A spacer for a reinforcement layer, a reinforcement arrangement for a concrete component and a method for producing a reinforcement arrangement according to the document are also from the prior art DE 10 2013 015 434 A1 . With the proposed spacers, it is particularly easy to space grid-like reinforcement layers from other bodies. The spacers are installed by inserting them into a mesh of the reinforcement layer and connecting them to it by rotation. For this purpose, the spacer has at least one fastening arrangement which acts essentially in a first plane, which is spanned by the circumferential direction and the radial direction of the spacer and which is connected to the spacer body. The fastening arrangement has at least two connecting elements for the strands or bars of the first reinforcement layer. The connecting elements each have at least one groove which has a first and a second groove wall, the longitudinal axis of which lies in the circumferential direction of the spacer and the opening of which points outward in the radial direction. The spacer has a main axis of rotation extending in the axial direction. The ends of the first groove walls in the radial direction and the main axis are spaced apart. The fastening arrangement has an extent in the angular sections located between the connecting elements that is smaller than the distance in the radial direction in the second plane defined by the first groove walls. Such a spacer is also complex to manufacture and, due to the groove, during assembly.

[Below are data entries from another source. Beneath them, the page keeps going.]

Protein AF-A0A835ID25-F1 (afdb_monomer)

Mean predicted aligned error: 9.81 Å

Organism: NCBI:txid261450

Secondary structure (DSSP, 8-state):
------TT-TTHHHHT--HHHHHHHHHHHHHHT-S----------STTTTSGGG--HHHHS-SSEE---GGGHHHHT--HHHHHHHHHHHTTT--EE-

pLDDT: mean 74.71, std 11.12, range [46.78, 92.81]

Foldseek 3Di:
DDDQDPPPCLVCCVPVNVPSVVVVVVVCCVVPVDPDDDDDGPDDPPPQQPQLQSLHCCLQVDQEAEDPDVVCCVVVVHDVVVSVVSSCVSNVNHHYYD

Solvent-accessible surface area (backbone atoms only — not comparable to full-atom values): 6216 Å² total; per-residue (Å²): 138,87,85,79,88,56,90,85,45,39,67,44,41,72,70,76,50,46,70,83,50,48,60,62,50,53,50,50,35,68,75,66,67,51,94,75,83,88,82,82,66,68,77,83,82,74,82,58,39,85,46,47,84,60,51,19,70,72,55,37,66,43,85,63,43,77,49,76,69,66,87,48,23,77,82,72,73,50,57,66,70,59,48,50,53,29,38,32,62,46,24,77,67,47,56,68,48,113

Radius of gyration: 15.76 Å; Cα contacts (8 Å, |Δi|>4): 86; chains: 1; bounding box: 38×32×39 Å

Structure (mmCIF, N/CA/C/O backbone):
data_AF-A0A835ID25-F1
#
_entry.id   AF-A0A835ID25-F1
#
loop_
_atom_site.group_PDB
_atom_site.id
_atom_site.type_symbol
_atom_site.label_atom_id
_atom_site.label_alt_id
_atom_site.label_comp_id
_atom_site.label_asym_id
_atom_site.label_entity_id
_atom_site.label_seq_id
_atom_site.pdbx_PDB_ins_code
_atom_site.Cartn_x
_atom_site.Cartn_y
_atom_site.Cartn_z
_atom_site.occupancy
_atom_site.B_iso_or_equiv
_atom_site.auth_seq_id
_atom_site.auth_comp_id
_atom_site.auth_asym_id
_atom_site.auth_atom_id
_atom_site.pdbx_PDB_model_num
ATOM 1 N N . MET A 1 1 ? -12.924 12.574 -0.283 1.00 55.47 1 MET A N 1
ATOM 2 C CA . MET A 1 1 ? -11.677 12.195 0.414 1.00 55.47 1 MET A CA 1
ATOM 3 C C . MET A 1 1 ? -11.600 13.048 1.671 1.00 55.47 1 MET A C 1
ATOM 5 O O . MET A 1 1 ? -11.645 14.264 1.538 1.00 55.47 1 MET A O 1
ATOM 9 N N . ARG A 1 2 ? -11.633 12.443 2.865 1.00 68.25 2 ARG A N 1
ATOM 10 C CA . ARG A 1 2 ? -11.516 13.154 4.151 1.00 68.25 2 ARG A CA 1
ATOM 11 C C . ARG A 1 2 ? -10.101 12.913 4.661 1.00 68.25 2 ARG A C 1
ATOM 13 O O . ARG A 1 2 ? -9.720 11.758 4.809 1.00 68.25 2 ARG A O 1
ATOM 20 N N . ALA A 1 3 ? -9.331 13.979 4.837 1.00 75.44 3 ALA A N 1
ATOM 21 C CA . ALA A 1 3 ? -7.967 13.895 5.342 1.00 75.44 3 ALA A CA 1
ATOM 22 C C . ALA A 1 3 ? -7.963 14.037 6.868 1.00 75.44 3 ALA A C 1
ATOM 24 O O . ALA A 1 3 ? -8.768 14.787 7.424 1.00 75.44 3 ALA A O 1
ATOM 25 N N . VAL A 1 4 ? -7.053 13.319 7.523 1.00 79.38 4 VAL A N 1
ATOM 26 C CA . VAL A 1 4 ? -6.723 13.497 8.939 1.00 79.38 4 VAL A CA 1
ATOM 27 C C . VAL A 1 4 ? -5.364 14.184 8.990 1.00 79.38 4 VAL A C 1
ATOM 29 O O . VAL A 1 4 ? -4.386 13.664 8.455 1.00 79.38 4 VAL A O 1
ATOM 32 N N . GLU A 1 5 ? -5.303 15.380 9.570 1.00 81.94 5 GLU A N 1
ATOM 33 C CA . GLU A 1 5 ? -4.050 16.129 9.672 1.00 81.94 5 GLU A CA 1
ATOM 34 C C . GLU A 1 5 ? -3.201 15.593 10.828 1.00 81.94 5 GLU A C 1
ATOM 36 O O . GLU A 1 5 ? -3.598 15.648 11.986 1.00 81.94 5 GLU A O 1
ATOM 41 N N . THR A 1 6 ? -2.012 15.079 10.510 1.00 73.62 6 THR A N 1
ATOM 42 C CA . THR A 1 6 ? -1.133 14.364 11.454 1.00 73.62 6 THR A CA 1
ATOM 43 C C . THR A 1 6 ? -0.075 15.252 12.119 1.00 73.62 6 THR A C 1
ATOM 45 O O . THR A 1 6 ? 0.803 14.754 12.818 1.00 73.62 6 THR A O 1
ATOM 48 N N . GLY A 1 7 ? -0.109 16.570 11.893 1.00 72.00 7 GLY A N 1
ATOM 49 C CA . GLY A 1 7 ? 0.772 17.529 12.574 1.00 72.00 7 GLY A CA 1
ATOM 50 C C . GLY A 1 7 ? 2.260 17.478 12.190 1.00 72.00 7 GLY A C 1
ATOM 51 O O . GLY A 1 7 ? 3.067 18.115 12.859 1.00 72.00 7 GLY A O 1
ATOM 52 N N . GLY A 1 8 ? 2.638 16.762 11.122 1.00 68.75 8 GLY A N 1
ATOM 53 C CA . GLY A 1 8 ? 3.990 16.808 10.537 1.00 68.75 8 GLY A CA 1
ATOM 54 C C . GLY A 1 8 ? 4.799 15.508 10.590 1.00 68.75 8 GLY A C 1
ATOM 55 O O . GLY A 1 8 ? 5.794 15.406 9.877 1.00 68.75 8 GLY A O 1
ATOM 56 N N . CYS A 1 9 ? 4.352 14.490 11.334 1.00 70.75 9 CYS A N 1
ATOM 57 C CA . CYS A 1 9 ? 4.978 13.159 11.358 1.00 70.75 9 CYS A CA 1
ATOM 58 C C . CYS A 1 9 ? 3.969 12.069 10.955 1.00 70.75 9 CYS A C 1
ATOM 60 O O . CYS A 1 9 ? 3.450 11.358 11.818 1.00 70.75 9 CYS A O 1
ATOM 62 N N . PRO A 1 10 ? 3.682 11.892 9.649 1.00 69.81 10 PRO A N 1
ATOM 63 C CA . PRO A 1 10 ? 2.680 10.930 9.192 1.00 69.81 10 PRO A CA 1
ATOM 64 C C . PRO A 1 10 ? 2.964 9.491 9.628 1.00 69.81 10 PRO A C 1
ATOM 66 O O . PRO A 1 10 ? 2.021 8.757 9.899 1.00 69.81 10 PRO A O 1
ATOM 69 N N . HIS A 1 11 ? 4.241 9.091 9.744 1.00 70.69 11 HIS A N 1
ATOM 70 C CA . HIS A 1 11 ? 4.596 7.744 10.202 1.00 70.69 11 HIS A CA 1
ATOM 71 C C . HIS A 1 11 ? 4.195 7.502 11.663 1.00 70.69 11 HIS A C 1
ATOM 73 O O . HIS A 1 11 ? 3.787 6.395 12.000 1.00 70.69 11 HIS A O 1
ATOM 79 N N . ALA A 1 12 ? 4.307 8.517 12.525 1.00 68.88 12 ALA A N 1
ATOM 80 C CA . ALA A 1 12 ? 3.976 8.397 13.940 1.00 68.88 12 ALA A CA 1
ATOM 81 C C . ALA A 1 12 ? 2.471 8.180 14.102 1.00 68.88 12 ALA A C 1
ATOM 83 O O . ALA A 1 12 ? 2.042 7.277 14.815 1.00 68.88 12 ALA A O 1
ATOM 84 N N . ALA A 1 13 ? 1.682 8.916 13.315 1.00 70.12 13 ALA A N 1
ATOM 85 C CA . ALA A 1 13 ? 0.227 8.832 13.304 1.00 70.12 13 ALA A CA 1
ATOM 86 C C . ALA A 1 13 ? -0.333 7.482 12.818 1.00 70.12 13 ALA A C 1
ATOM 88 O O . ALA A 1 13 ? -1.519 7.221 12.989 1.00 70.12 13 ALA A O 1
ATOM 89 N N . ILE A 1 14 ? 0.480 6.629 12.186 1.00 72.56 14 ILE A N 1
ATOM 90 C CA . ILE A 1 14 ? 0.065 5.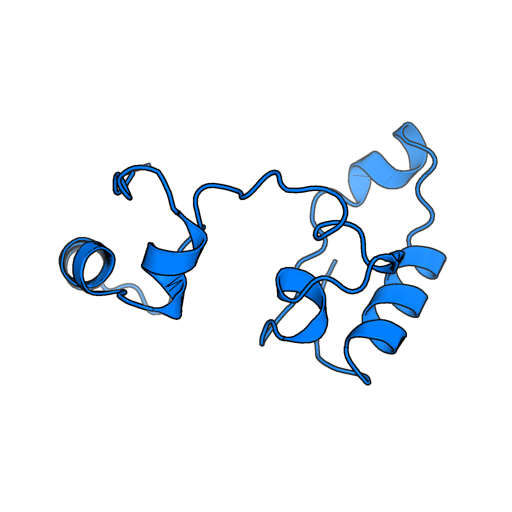284 11.749 1.00 72.56 14 ILE A CA 1
ATOM 91 C C . ILE A 1 14 ? 0.802 4.144 12.467 1.00 72.56 14 ILE A C 1
ATOM 93 O O . ILE A 1 14 ? 0.448 2.987 12.262 1.00 72.56 14 ILE A O 1
ATOM 97 N N . ARG A 1 15 ? 1.827 4.440 13.281 1.00 67.69 15 ARG A N 1
ATOM 98 C CA . ARG A 1 15 ? 2.657 3.421 13.956 1.00 67.69 15 ARG A CA 1
ATOM 99 C C . ARG A 1 15 ? 2.750 3.595 15.466 1.00 67.69 15 ARG A C 1
ATOM 101 O O . ARG A 1 15 ? 2.680 2.604 16.180 1.00 67.69 15 ARG A O 1
ATOM 108 N N . GLU A 1 16 ? 2.955 4.818 15.938 1.00 72.12 16 GLU A N 1
ATOM 109 C CA . GLU A 1 16 ? 3.236 5.103 17.350 1.00 72.12 16 GLU A CA 1
ATOM 110 C C . GLU A 1 16 ? 1.969 5.519 18.098 1.00 72.12 16 GLU A C 1
ATOM 112 O O . GLU A 1 16 ? 1.716 5.030 19.196 1.00 72.12 16 GLU A O 1
ATOM 117 N N . ASP A 1 17 ? 1.145 6.368 17.484 1.00 75.19 17 ASP A N 1
ATOM 118 C CA . ASP A 1 17 ? -0.138 6.797 18.034 1.00 75.19 17 ASP A CA 1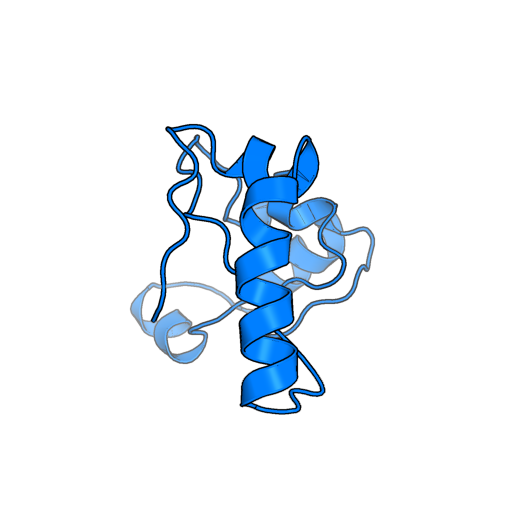
ATOM 119 C C . ASP A 1 17 ? -1.180 6.933 16.917 1.00 75.19 17 ASP A C 1
ATOM 121 O O . ASP A 1 17 ? -1.194 7.899 16.156 1.00 75.19 17 ASP A O 1
ATOM 125 N N . ILE A 1 18 ? -2.070 5.944 16.826 1.00 73.50 18 ILE A N 1
ATOM 126 C CA . ILE A 1 18 ? -3.138 5.896 15.819 1.00 73.50 18 ILE A CA 1
ATOM 127 C C . ILE A 1 18 ? -4.432 6.580 16.270 1.00 73.50 18 ILE A C 1
ATOM 129 O O . ILE A 1 18 ? -5.412 6.572 15.521 1.00 73.50 18 ILE A O 1
ATOM 133 N N . SER A 1 19 ? -4.476 7.135 17.486 1.00 80.19 19 SER A N 1
ATOM 134 C CA . SER A 1 19 ? -5.713 7.629 18.110 1.00 80.19 19 SER A CA 1
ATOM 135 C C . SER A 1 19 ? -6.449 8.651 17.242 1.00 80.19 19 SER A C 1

The object of the present invention is therefore to overcome the aforementioned disadvantages and in particular to create a novel connection of textile concrete shells, concrete elements with textile reinforcement, at a defined distance parallel to one another. In this case, the bond in the concrete and with the reinforcement should be ensured despite the low available depth of integration. Nevertheless, even under conditions of narrow gaps in the textile reinforcement, a shaft anchor should not touch, at least not stick to, the fibers when passing through the second, freshly concreted textile concrete shell and immersing it in the reinforcement layer.

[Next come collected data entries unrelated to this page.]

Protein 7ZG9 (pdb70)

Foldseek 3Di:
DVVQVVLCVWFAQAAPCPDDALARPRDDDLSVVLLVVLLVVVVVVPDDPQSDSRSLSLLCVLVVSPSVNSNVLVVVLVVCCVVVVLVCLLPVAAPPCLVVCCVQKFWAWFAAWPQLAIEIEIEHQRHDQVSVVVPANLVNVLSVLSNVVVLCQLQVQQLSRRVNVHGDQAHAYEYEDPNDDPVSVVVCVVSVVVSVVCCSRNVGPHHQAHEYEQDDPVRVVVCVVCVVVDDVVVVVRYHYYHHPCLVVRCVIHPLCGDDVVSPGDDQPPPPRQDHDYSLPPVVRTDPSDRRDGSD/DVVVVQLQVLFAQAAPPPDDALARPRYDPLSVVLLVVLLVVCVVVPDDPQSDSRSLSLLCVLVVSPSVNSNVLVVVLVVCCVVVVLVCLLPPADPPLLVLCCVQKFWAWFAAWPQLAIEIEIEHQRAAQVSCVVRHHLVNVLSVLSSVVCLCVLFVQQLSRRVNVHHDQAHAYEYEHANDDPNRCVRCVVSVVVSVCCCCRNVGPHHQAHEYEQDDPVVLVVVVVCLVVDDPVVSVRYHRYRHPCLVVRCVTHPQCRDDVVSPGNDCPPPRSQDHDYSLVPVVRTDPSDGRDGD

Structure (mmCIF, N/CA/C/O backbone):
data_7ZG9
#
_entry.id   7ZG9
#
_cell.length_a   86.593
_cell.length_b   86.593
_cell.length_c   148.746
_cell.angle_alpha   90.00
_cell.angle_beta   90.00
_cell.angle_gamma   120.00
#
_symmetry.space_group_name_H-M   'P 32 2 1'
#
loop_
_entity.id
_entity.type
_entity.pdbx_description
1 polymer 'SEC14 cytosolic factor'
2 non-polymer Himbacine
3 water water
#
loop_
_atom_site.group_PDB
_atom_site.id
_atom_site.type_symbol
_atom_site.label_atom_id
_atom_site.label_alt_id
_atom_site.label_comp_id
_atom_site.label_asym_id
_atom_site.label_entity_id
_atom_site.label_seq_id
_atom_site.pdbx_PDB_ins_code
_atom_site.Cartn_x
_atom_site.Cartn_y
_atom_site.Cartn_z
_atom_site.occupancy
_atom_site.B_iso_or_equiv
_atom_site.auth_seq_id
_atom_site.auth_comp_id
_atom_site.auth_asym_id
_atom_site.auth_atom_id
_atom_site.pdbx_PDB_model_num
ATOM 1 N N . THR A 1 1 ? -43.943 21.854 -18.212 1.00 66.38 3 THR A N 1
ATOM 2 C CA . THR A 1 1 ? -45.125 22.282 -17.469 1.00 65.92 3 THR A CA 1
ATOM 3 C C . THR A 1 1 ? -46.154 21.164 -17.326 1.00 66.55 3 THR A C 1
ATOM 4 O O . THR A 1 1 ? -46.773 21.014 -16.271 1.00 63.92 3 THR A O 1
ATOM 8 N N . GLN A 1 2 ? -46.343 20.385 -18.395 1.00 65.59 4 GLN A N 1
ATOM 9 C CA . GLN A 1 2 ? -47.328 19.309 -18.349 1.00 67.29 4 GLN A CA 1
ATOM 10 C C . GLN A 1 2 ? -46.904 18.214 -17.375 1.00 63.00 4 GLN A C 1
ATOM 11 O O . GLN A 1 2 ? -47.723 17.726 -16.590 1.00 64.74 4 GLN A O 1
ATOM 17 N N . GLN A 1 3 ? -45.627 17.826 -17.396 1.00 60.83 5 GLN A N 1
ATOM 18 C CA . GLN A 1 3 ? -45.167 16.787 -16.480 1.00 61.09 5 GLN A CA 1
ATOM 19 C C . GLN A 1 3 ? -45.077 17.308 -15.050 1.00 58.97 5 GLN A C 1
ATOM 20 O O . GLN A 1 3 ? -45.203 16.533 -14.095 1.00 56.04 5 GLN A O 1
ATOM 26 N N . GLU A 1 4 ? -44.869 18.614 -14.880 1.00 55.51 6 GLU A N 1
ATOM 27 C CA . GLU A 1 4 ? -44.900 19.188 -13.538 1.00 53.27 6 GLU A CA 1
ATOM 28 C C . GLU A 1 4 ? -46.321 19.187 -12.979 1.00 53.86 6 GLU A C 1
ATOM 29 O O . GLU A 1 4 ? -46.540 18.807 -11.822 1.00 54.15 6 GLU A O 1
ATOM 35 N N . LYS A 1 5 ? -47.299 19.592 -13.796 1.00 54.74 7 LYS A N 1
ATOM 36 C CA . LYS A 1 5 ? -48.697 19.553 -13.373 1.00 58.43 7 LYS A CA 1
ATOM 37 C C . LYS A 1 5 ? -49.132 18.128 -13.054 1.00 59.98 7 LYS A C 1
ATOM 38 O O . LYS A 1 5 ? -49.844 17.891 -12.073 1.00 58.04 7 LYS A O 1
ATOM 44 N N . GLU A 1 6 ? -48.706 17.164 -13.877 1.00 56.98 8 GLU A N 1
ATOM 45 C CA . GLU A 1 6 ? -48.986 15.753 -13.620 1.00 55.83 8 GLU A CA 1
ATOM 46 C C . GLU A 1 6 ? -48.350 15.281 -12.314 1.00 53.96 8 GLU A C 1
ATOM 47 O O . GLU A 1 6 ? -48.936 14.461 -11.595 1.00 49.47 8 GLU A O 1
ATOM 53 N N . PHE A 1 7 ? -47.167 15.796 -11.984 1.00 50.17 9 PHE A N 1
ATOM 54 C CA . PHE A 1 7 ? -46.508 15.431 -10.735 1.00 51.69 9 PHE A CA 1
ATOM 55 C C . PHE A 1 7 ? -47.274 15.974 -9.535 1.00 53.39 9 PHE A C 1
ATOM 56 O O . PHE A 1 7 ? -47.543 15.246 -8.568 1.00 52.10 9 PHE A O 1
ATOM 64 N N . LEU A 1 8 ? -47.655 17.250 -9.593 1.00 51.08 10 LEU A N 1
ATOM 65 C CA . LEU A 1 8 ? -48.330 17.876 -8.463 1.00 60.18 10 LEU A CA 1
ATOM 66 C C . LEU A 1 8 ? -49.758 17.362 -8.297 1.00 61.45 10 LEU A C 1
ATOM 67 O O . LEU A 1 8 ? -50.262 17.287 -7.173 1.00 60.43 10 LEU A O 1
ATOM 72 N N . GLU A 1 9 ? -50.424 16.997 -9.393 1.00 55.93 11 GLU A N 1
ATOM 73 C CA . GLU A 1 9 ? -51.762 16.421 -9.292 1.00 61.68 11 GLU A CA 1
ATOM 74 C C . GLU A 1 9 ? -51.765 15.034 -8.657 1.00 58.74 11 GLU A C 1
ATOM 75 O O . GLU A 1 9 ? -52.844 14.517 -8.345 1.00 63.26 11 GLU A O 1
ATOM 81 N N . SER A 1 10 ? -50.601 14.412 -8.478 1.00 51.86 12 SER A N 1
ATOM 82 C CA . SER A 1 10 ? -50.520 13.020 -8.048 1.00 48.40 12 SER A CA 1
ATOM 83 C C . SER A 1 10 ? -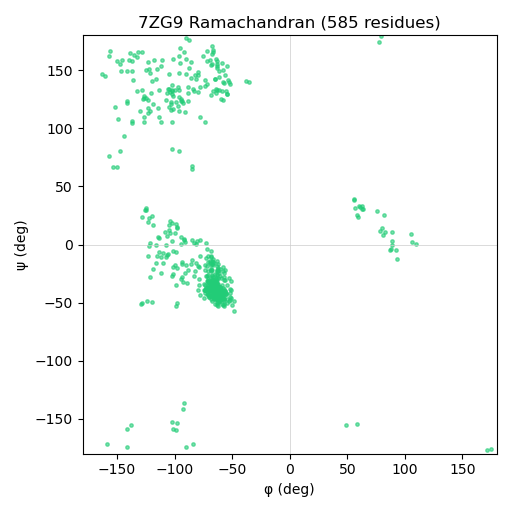50.372 12.855 -6.537 1.00 52.66 12 SER A C 1
ATOM 84 O O . SER A 1 10 ? -50.261 11.716 -6.069 1.00 53.64 12 SER A O 1
ATOM 87 N N . TYR A 1 11 ? -50.337 13.941 -5.770 1.00 51.67 13 TYR A N 1
ATOM 88 C CA . TYR A 1 11 ? -50.302 13.843 -4.319 1.00 47.84 13 TYR A CA 1
ATOM 89 C C . TYR A 1 11 ? -51.076 15.014 -3.731 1.00 50.56 13 TYR A C 1
ATOM 90 O O . TYR A 1 11 ? -51.285 16.028 -4.408 1.00 48.27 13 TYR A O 1
ATOM 99 N N . PRO A 1 12 ? -51.541 14.893 -2.483 1.00 55.18 14 PRO A N 1
ATOM 100 C CA . PRO A 1 12 ? -52.354 15.964 -1.886 1.00 51.56 14 PRO A CA 1
ATOM 101 C C . PRO A 1 12 ? -51.629 17.304 -1.856 1.00 47.92 14 PRO A C 1
ATOM 102 O O . PRO A 1 12 ? -50.439 17.385 -1.550 1.00 48.82 14 PRO A O 1
ATOM 106 N N . GLN A 1 13 ? -52.375 18.370 -2.155 1.00 46.71 15 GLN A N 1
ATOM 107 C CA . GLN A 1 13 ? -51.785 19.695 -2.297 1.00 53.27 15 GLN A CA 1
ATOM 108 C C . GLN A 1 13 ? -52.272 20.713 -1.275 1.00 52.42 15 GLN A C 1
ATOM 109 O O . GLN A 1 13 ? -51.823 21.867 -1.313 1.00 48.38 15 GLN A O 1
ATOM 115 N N . ASN A 1 14 ? -53.164 20.338 -0.363 1.00 53.03 16 ASN A N 1
ATOM 116 C CA . ASN A 1 14 ? -53.614 21.244 0.683 1.00 52.88 16 ASN A CA 1
ATOM 117 C C . ASN A 1 14 ? -53.012 20.840 2.023 1.00 50.86 16 ASN A C 1
ATOM 118 O O . ASN A 1 14 ? -53.060 19.665 2.404 1.00 44.41 16 ASN A O 1
ATOM 123 N N . CYS A 1 15 ? -52.432 21.823 2.721 1.00 56.32 17 CYS A N 1
ATOM 124 C CA . CYS A 1 15 ? -52.007 21.641 4.098 1.00 59.83 17 CYS A CA 1
ATOM 125 C C . CYS A 1 15 ? -53.230 21.378 4.975 1.00 59.06 17 CYS A C 1
ATOM 126 O O . CYS A 1 15 ? -54.360 21.680 4.585 1.00 54.67 17 CYS A O 1
ATOM 129 N N . PRO A 1 16 ? -53.039 20.785 6.155 1.00 58.98 18 PRO A N 1
ATOM 130 C CA . PRO A 1 16 ? -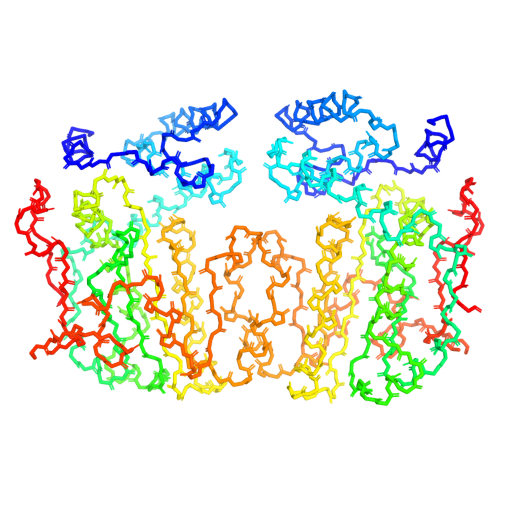54.173 20.626 7.068 1.00 57.37 18 PRO A CA 1
ATOM 131 C C . PRO A 1 16 ? -54.706 21.978 7.488 1.00 54.24 18 PRO A C 1
ATOM 132 O O . PRO A 1 16 ? -53.984 22.993 7.439 1.00 53.61 18 PRO A O 1
ATOM 136 N N . PRO A 1 17 ? -55.980 22.053 7.882 1.00 59.72 19 PRO A N 1
ATOM 137 C CA . PRO A 1 17 ? -56.520 23.347 8.331 1.00 61.12 19 PRO A CA 1
ATOM 138 C C . PRO A 1 17 ? -55.826 23.886 9.568 1.00 64.45 19 PRO A C 1
ATOM 139 O O . PRO A 1 17 ? -55.892 25.098 9.811 1.00 68.87 19 PRO A O 1
ATOM 143 N N . ASP A 1 18 ? -55.147 23.032 10.344 1.00 66.83 20 ASP A N 1
ATOM 144 C CA . ASP A 1 18 ? -54.382 23.493 11.499 1.00 73.32 20 ASP A CA 1
ATOM 145 C C . ASP A 1 18 ? -53.130 24.260 11.105 1.00 67.60 20 ASP A C 1
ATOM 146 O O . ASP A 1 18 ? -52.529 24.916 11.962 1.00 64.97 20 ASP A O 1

The object is achieved by a device according to claim 1 and by a method the claim 9 and solved by a use according to claim 10.

The reinforcement fibers are preferably carbon fibers that form the textile reinforcement, which is designed, for example, as a scrim. According to the invention, the anchor foot has a polygonal foot contour with n corners, the foot contour matching the mesh opening contour with the textile reinforcement and the side lengths of the foot contour falling short of the dimension of the side lengths of the mesh opening contour so that the anchor foot can be inserted into the mesh opening . The corner dimension between the most distant of the n corners, i.e. the diagonally opposite corners, is so large that the foot does not fit through the mesh opening after a rotation of 360 / (2n) degrees, if the corners protrude the most from the reinforcement fibers .

The shaft anchor according to the invention is used for connecting and spacing textile-reinforced, flat concrete elements. In the shaft anchor, a flat element, the anchor foot, is formed at one end, the first end, which is geometrically designed in such a way that it can be introduced into a concrete layer through a mesh opening of a net-shaped textile reinforcement or the concrete is introduced later.

The first rod end to be concreted in with the anchor foot, which has an anchor tip protruding outwards from the shaft side, can be used at the same time as a spacer for the textile reinforcement. With appropriate spacers under the first layer of textile reinforcement and a longer point under the plate of the shaft anchor, an extended anchor point, it is also possible to use two textile layers as reinforcement in the component, the concrete element.

The other end of the shaft anchor, the second end, also enables a sufficient bond in the thin textile concrete shell, the second concrete element. Since this second end has to be inserted into a shell which has already been concreted and provided with textile reinforcement, it is designed in such a way that when it hits the reinforcement it slips off an insertion tip and can be safely guided through the mesh.

At the opposite end, the second end, a tip and preferably radial lamellae are formed as form-locking elements, so that this end can be introduced through a textile reinforcement into a second concrete layer that forms the second concrete element. The second end of the shaft anchor is therefore slimmer. The profiling by form-locking elements ensures an adequate bond to the concrete. A tip at the second end of the shaft is designed as an insertion tip that should it hit a fiber strand when immersed, it slips off and is passed through the mesh of the textile without pressing down the textile reinforcement.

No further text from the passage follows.